Shinobu's Brain In The Soup Bomb
Drug Store


2013年1月10日
吉祥寺シアター

 坂上忍、作・演出によるプロジェクトの公演。もう13回だそうだが、観るのは初めて。

 坂上忍という役者はなんとなく気になっていた。私は無頼な人間に憧れるようなところがあって、特にギャンブル好きな人には興味を持ってしまう。それは自分がギャンブルにどうしても、のめり込むが出来ないくせに、自分の人生を一か八かで勝負できる人をうらやましく感じる事から来るらしい。坂上忍が年末にその年に稼いだ金をすべてギャンブルで勝負するという逸話を聞いてから、俄然興味を感じているのだ。そういう人が作る芝居ってどんなものなのだろうかと興味があった。チラシには坂上がAB型の双子座とある。私と同じW二重人格。よくわけのわからないところがある人物であることは確かなようだ。
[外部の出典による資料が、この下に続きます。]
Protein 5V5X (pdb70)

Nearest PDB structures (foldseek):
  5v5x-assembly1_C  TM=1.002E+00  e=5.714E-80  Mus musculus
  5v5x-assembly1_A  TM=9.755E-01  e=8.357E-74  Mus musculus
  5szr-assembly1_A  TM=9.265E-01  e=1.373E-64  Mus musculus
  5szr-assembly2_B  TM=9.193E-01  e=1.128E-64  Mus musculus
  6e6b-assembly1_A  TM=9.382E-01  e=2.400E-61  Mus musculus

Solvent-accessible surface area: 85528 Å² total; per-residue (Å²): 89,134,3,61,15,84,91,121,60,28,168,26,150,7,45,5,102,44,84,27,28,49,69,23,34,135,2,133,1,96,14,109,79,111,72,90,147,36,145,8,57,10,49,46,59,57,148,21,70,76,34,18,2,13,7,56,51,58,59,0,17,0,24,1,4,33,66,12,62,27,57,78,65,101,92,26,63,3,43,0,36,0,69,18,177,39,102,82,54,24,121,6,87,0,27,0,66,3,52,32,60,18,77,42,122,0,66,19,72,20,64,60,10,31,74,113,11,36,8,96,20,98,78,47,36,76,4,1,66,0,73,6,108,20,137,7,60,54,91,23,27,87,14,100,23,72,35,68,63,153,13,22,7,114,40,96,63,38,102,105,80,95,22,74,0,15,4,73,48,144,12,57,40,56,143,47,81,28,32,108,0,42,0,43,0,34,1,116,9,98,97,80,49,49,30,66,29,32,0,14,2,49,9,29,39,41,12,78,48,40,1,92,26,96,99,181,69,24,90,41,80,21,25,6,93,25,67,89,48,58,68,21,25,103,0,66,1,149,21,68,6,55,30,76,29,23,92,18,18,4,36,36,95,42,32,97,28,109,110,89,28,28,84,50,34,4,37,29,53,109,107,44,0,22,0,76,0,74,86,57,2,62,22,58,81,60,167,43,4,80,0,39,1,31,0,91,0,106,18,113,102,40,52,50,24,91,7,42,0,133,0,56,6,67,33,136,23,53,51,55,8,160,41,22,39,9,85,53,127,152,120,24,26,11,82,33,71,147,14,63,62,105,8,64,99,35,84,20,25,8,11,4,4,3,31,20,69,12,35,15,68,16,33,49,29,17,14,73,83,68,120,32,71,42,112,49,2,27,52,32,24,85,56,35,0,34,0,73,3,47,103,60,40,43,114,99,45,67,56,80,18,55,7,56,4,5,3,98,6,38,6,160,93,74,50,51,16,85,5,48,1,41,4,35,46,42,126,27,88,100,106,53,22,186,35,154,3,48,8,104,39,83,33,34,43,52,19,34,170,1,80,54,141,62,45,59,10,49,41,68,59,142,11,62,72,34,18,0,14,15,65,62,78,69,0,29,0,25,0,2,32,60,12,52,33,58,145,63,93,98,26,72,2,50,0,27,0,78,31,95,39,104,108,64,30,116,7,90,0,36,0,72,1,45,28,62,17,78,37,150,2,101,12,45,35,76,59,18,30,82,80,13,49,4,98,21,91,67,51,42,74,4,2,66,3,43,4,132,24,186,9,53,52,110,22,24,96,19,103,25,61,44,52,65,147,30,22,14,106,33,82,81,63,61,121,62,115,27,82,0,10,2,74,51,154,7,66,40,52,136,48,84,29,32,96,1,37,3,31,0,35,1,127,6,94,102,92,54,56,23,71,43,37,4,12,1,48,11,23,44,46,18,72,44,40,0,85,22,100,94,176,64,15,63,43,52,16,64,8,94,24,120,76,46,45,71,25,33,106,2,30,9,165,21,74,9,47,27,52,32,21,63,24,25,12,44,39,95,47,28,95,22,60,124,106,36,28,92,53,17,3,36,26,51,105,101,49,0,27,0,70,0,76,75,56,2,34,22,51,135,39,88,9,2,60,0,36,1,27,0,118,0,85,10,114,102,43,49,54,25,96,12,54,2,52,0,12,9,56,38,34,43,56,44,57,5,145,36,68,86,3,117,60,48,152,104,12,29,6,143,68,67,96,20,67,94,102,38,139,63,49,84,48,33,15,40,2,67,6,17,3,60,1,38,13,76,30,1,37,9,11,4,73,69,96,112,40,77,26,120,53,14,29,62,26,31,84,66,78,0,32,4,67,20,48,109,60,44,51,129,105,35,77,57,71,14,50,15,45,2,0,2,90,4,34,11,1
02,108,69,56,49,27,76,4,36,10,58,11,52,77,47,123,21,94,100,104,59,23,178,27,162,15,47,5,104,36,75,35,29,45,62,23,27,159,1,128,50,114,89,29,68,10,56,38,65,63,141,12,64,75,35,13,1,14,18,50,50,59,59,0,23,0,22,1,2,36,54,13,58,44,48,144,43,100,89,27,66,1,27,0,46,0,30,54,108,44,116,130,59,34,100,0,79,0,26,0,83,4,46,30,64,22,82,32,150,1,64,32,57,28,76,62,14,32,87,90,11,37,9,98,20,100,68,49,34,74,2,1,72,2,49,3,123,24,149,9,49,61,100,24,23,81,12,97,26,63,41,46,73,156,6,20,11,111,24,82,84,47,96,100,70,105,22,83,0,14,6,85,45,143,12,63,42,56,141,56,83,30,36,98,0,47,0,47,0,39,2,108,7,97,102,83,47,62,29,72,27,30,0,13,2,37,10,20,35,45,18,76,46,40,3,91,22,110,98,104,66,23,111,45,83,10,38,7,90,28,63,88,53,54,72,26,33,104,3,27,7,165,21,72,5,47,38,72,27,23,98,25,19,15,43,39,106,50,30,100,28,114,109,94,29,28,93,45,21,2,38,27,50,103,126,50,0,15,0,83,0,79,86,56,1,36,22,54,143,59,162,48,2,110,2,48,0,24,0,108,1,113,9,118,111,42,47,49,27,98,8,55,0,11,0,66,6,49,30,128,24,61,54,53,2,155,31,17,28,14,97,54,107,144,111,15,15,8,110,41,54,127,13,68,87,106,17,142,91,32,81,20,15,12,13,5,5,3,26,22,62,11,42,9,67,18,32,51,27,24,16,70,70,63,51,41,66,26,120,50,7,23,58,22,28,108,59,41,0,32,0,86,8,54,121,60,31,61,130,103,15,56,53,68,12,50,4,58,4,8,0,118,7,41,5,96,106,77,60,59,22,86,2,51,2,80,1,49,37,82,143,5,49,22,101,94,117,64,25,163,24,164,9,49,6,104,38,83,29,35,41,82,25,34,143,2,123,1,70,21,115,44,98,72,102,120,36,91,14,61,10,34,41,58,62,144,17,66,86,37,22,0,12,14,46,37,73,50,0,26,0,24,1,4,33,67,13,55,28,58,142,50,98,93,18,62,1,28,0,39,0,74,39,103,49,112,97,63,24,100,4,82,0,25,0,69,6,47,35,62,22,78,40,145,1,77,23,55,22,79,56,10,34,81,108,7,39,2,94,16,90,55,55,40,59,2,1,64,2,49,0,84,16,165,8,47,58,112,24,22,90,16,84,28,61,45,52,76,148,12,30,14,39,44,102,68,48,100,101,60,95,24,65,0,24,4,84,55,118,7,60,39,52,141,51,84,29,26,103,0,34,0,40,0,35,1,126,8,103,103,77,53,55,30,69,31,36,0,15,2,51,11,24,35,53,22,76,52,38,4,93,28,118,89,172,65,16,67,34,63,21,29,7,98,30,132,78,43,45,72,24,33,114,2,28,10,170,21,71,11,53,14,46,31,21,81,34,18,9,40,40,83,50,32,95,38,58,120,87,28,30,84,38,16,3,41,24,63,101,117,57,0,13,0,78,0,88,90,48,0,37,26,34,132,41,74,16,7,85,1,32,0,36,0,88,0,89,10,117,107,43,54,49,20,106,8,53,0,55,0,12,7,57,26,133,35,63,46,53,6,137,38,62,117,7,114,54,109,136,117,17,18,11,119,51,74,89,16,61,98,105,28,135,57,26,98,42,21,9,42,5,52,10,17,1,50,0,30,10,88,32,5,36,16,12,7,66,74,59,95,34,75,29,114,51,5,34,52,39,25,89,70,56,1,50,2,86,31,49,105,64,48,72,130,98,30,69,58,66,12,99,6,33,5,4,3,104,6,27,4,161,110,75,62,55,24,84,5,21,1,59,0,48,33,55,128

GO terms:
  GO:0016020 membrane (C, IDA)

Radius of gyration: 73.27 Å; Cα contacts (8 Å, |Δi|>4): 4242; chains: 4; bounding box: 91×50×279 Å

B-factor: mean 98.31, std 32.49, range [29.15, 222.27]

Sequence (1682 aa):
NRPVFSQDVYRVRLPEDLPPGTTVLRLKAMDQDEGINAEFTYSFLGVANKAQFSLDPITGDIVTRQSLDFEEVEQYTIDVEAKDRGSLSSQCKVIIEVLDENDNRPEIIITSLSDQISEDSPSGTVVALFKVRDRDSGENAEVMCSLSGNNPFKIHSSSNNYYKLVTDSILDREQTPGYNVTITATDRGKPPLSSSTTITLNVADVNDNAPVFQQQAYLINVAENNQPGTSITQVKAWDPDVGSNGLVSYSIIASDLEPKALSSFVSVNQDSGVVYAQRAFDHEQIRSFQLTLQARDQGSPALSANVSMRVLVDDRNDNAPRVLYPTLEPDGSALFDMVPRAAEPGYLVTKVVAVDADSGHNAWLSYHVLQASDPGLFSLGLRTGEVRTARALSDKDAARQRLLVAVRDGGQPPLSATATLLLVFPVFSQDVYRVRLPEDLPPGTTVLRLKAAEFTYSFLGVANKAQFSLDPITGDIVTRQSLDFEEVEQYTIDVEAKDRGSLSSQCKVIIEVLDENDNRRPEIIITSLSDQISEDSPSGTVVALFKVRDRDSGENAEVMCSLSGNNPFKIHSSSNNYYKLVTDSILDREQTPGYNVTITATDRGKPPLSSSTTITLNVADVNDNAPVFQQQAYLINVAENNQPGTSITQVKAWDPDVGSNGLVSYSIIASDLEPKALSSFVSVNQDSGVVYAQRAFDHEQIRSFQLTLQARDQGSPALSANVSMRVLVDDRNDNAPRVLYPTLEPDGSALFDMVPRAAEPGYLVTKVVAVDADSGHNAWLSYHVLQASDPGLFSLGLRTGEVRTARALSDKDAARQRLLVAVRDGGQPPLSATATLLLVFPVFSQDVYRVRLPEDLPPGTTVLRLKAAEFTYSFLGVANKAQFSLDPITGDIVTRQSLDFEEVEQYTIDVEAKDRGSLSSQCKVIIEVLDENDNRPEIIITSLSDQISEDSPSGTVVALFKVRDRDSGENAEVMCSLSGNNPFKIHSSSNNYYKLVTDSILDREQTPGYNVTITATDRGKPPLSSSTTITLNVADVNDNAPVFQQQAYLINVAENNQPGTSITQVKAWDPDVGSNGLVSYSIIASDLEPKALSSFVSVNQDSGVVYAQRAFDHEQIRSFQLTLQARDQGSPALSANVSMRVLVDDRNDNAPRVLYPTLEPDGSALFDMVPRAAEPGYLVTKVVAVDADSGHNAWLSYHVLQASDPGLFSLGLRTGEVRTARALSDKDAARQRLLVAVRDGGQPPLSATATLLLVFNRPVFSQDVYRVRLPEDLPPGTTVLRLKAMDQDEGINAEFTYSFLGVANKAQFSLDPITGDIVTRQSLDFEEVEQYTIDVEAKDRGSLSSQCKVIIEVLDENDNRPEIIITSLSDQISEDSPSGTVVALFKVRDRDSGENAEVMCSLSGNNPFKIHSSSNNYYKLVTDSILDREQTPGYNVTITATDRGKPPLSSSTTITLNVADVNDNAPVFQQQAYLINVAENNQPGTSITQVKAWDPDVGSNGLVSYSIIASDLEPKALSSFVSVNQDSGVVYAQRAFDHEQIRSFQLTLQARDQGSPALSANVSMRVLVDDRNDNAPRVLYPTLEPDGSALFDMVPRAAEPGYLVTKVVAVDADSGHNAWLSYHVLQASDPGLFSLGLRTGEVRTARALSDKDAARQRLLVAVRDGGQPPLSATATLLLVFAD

 開演時間の五分前に入ったら薄暗くなって、ビデオの上映が始まってしまった。なんと今回の稽古風景が映っている。坂上忍が演出を付けているのだが、それこそ役者たちはボロクソに言われている。なんでこんな映像を流すかなぁと、少々不快になる。人が怒鳴られている姿は決して気分のいいものではない。例えば飲食店でも商店でもいいが、そこに入って店員さんが店長さんに怒られているシーンを目撃したら、嫌な気持ちになって、食欲も購買意欲も無くなってしまうだろう。それをなんでわざわざこんな映像をと思っているうちにビデオは終わり、本編が始まった。
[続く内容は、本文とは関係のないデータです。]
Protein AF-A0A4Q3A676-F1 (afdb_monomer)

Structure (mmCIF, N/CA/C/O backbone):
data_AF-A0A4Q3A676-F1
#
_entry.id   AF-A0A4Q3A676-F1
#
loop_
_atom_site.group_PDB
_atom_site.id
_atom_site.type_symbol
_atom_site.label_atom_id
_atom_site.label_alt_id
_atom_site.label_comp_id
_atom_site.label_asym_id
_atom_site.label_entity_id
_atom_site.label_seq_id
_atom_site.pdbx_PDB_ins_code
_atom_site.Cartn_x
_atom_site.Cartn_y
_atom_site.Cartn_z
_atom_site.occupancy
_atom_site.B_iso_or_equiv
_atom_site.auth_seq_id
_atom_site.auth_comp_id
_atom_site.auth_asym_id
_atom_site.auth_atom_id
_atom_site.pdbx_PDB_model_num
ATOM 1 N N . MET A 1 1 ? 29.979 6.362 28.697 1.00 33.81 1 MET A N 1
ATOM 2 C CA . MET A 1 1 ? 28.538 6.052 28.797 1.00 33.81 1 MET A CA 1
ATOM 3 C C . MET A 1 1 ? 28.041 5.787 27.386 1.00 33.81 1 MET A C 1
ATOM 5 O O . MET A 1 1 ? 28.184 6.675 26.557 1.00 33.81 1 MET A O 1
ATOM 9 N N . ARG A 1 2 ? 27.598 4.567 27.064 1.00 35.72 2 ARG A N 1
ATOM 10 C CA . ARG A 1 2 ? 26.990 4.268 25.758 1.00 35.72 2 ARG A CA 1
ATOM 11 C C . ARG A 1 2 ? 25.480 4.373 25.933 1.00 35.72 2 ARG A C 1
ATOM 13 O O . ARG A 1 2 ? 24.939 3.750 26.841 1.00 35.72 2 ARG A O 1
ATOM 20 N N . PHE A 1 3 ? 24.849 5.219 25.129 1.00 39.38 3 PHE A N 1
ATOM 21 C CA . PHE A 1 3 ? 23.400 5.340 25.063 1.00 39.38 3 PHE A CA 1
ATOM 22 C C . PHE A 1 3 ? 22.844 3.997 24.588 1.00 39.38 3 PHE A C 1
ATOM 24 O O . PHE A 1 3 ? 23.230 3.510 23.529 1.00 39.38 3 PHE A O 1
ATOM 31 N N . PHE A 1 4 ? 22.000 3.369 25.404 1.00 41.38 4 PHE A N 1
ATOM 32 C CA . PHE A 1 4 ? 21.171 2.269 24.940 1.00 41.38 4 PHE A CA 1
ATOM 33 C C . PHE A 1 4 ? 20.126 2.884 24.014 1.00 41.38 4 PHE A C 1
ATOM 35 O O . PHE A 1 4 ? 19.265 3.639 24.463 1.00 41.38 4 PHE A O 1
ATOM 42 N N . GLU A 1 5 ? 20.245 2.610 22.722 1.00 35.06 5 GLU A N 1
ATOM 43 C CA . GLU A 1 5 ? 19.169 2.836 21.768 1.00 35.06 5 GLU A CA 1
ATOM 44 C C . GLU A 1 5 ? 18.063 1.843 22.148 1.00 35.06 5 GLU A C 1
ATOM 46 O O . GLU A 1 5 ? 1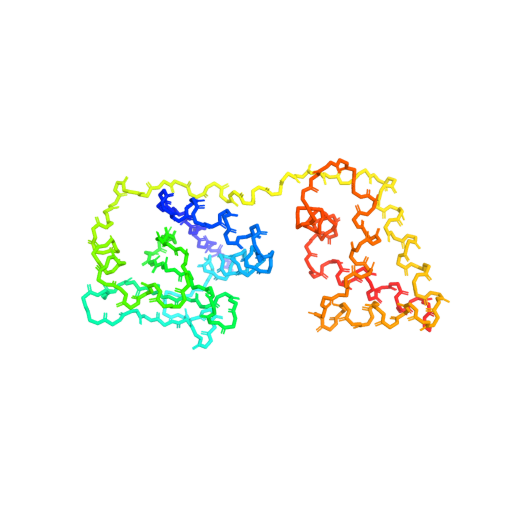8.147 0.646 21.869 1.00 35.06 5 GLU A O 1
ATOM 51 N N . ILE A 1 6 ? 17.081 2.306 22.924 1.00 42.28 6 ILE A N 1
ATOM 52 C CA . ILE A 1 6 ? 15.870 1.533 23.182 1.00 42.28 6 ILE A CA 1
ATOM 53 C C . ILE A 1 6 ? 15.138 1.519 21.843 1.00 42.28 6 ILE A C 1
ATOM 55 O O . ILE A 1 6 ? 14.505 2.508 21.485 1.00 42.28 6 ILE A O 1
ATOM 59 N N . ALA A 1 7 ? 15.289 0.439 21.074 1.00 44.47 7 ALA A N 1
ATOM 60 C CA . ALA A 1 7 ? 14.474 0.216 19.891 1.00 44.47 7 ALA A CA 1
ATOM 61 C C . ALA A 1 7 ? 13.007 0.312 20.328 1.00 44.47 7 ALA A C 1
ATOM 63 O O . ALA A 1 7 ? 12.560 -0.474 21.169 1.00 44.47 7 ALA A O 1
ATOM 64 N N . GLU A 1 8 ? 12.284 1.319 19.830 1.00 50.53 8 GLU A N 1
ATOM 65 C CA . GLU A 1 8 ? 10.857 1.428 20.109 1.00 50.53 8 GLU A CA 1
ATOM 66 C C . GLU A 1 8 ? 10.174 0.121 19.670 1.00 50.53 8 GLU A C 1
ATOM 68 O O . GLU A 1 8 ? 10.521 -0.431 18.619 1.00 50.53 8 GLU A O 1
ATOM 73 N N . PRO A 1 9 ? 9.253 -0.430 20.481 1.00 52.09 9 PRO A N 1
ATOM 74 C CA . PRO A 1 9 ? 8.598 -1.687 20.159 1.00 52.09 9 PRO A CA 1
ATOM 75 C C . PRO A 1 9 ? 7.925 -1.584 18.788 1.00 52.09 9 PRO A C 1
ATOM 77 O O . PRO A 1 9 ? 7.174 -0.643 18.529 1.00 52.09 9 PRO A O 1
ATOM 80 N N . GLN A 1 10 ? 8.190 -2.560 17.912 1.00 67.12 10 GLN A N 1
ATOM 81 C CA . GLN A 1 10 ? 7.554 -2.632 16.597 1.00 67.12 10 GLN A CA 1
ATOM 82 C C . GLN A 1 10 ? 6.034 -2.553 16.762 1.00 67.12 10 GLN A C 1
ATOM 84 O O . GLN A 1 10 ? 5.431 -3.341 17.497 1.00 67.12 10 GLN A O 1
ATOM 89 N N . LYS A 1 11 ? 5.411 -1.577 16.093 1.00 80.88 11 LYS A N 1
ATOM 90 C CA . LYS A 1 11 ? 3.961 -1.397 16.159 1.00 80.88 11 LYS A CA 1
ATOM 91 C C . LYS A 1 11 ? 3.273 -2.635 15.604 1.00 80.88 11 LYS A C 1
ATOM 93 O O . LYS A 1 11 ? 3.574 -3.092 14.503 1.00 80.88 11 LYS A O 1
ATOM 98 N N . ARG A 1 12 ? 2.300 -3.154 16.347 1.00 88.38 12 ARG A N 1
ATOM 99 C CA . ARG A 1 12 ? 1.472 -4.270 15.896 1.00 88.38 12 ARG A CA 1
ATOM 100 C C . ARG A 1 12 ? 0.596 -3.817 14.733 1.00 88.38 12 ARG A C 1
ATOM 102 O O . ARG A 1 12 ? -0.015 -2.757 14.806 1.00 88.38 12 ARG A O 1
ATOM 109 N N . VAL A 1 13 ? 0.472 -4.631 13.691 1.00 92.00 13 VAL A N 1
ATOM 110 C CA . VAL A 1 13 ? -0.500 -4.381 12.619 1.00 92.00 13 VAL A CA 1
ATOM 111 C C . VAL A 1 13 ? -1.716 -5.273 12.828 1.00 92.00 13 VAL A C 1
ATOM 113 O O . VAL A 1 13 ? -1.599 -6.495 12.932 1.00 92.00 13 VAL A O 1
ATOM 116 N N . VAL A 1 14 ? -2.895 -4.667 12.881 1.00 94.50 14 VAL A N 1
ATOM 117 C CA . VAL A 1 14 ? -4.177 -5.370 12.957 1.00 94.50 14 VAL A CA 1
ATOM 118 C C . VAL A 1 14 ? -5.087 -4.898 11.835 1.00 94.50 14 VAL A C 1
ATOM 120 O O . VAL A 1 14 ? -4.959 -3.776 11.348 1.00 94.50 14 VAL A O 1
ATOM 123 N N . ALA A 1 15 ? -6.007 -5.750 11.405 1.00 95.75 15 ALA A N 1
ATOM 124 C CA . ALA A 1 15 ? -6.918 -5.442 10.316 1.00 95.75 15 ALA A CA 1
ATOM 125 C C . ALA A 1 15 ? -8.325 -5.957 10.593 1.00 95.75 15 ALA A C 1
ATOM 127 O O . ALA A 1 15 ? -8.502 -6.991 11.240 1.00 95.75 15 ALA A O 1
ATOM 128 N N . THR A 1 16 ? -9.329 -5.268 10.055 1.00 96.44 16 THR A N 1
ATOM 129 C CA . THR A 1 16 ? -10.696 -5.793 10.038 1.00 96.44 16 THR A CA 1
ATOM 130 C C . THR A 1 16 ? -10.820 -6.942 9.034 1.00 96.44 16 THR A C 1
ATOM 132 O O . THR A 1 16 ? -10.068 -7.047 8.056 1.00 96.44 16 THR A O 1
ATOM 135 N N . LYS A 1 17 ? -11.838 -7.794 9.211 1.00 92.31 17 LYS A N 1
ATOM 136 C CA . LYS A 1 17 ? -12.190 -8.823 8.212 1.00 92.31 17 LYS A CA 1
ATOM 137 C C . LYS A 1 17 ? -12.493 -8.222 6.837 1.00 92.31 17 LYS A C 1
ATOM 139 O O . LYS A 1 17 ? -12.197 -8.845 5.818 1.00 92.31 17 LYS A O 1
ATOM 144 N N . ARG A 1 18 ? -13.075 -7.017 6.811 1.00 93.50 18 ARG A N 1
ATOM 145 C CA . ARG A 1 18 ? -13.407 -6.304 5.575 1.00 93.50 18 ARG A CA 1
ATOM 146 C C . ARG A 1 18 ? -12.145 -5.893 4.832 1.00 93.50 18 ARG A C 1
ATOM 148 O O . ARG A 1 18 ? -12.005 -6.275 3.677 1.00 93.50 18 ARG A O 1
ATOM 155 N N . PHE A 1 19 ? -11.202 -5.250 5.522 1.00 95.62 19 PHE A N 1
ATOM 156 C CA . PHE A 1 19 ? -9.906 -4.896 4.948 1.00 95.62 19 PHE A CA 1
ATOM 157 C C . PHE A 1 19 ? -9.221 -6.116 4.333 1.00 95.62 19 PHE A C 1
ATOM 159 O O . PHE A 1 19 ? -8.814 -6.080 3.179 1.00 95.62 19 PHE A O 1
ATOM 166 N N . LEU A 1 20 ? -9.142 -7.224 5.073 1.00 90.62 20 LEU A N 1
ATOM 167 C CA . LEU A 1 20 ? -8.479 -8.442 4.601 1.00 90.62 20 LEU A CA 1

 舞台の照明は終始暗い。どこかの広い空間。三人一組になった様々な七組のチームがいる。ここで、永遠の命を与えられるドラッグが、最終的に勝ち残った一組に与えられるという設定。各チームは闘いを開始するが、男だけのチームとか女だけのチーム、あるいは混合のチームもある。生き残った者の勝ちとなるバトルロワイヤル方式ともなると、当然今のチームにいるより、別のチームにいる強い奴と組む裏取引が横行することになってしまう。

 終盤になり、そこにもう一チーム加わることになるあたりから、「ははあ、そう持ってきたか」と思う。不死の薬というテーマから当然そういう展開にならざるを得ないだろう。しかしそれにしては、最後の一チームは反則な展開だよなぁと思っていると、どんどん感動作の様相を呈し始める。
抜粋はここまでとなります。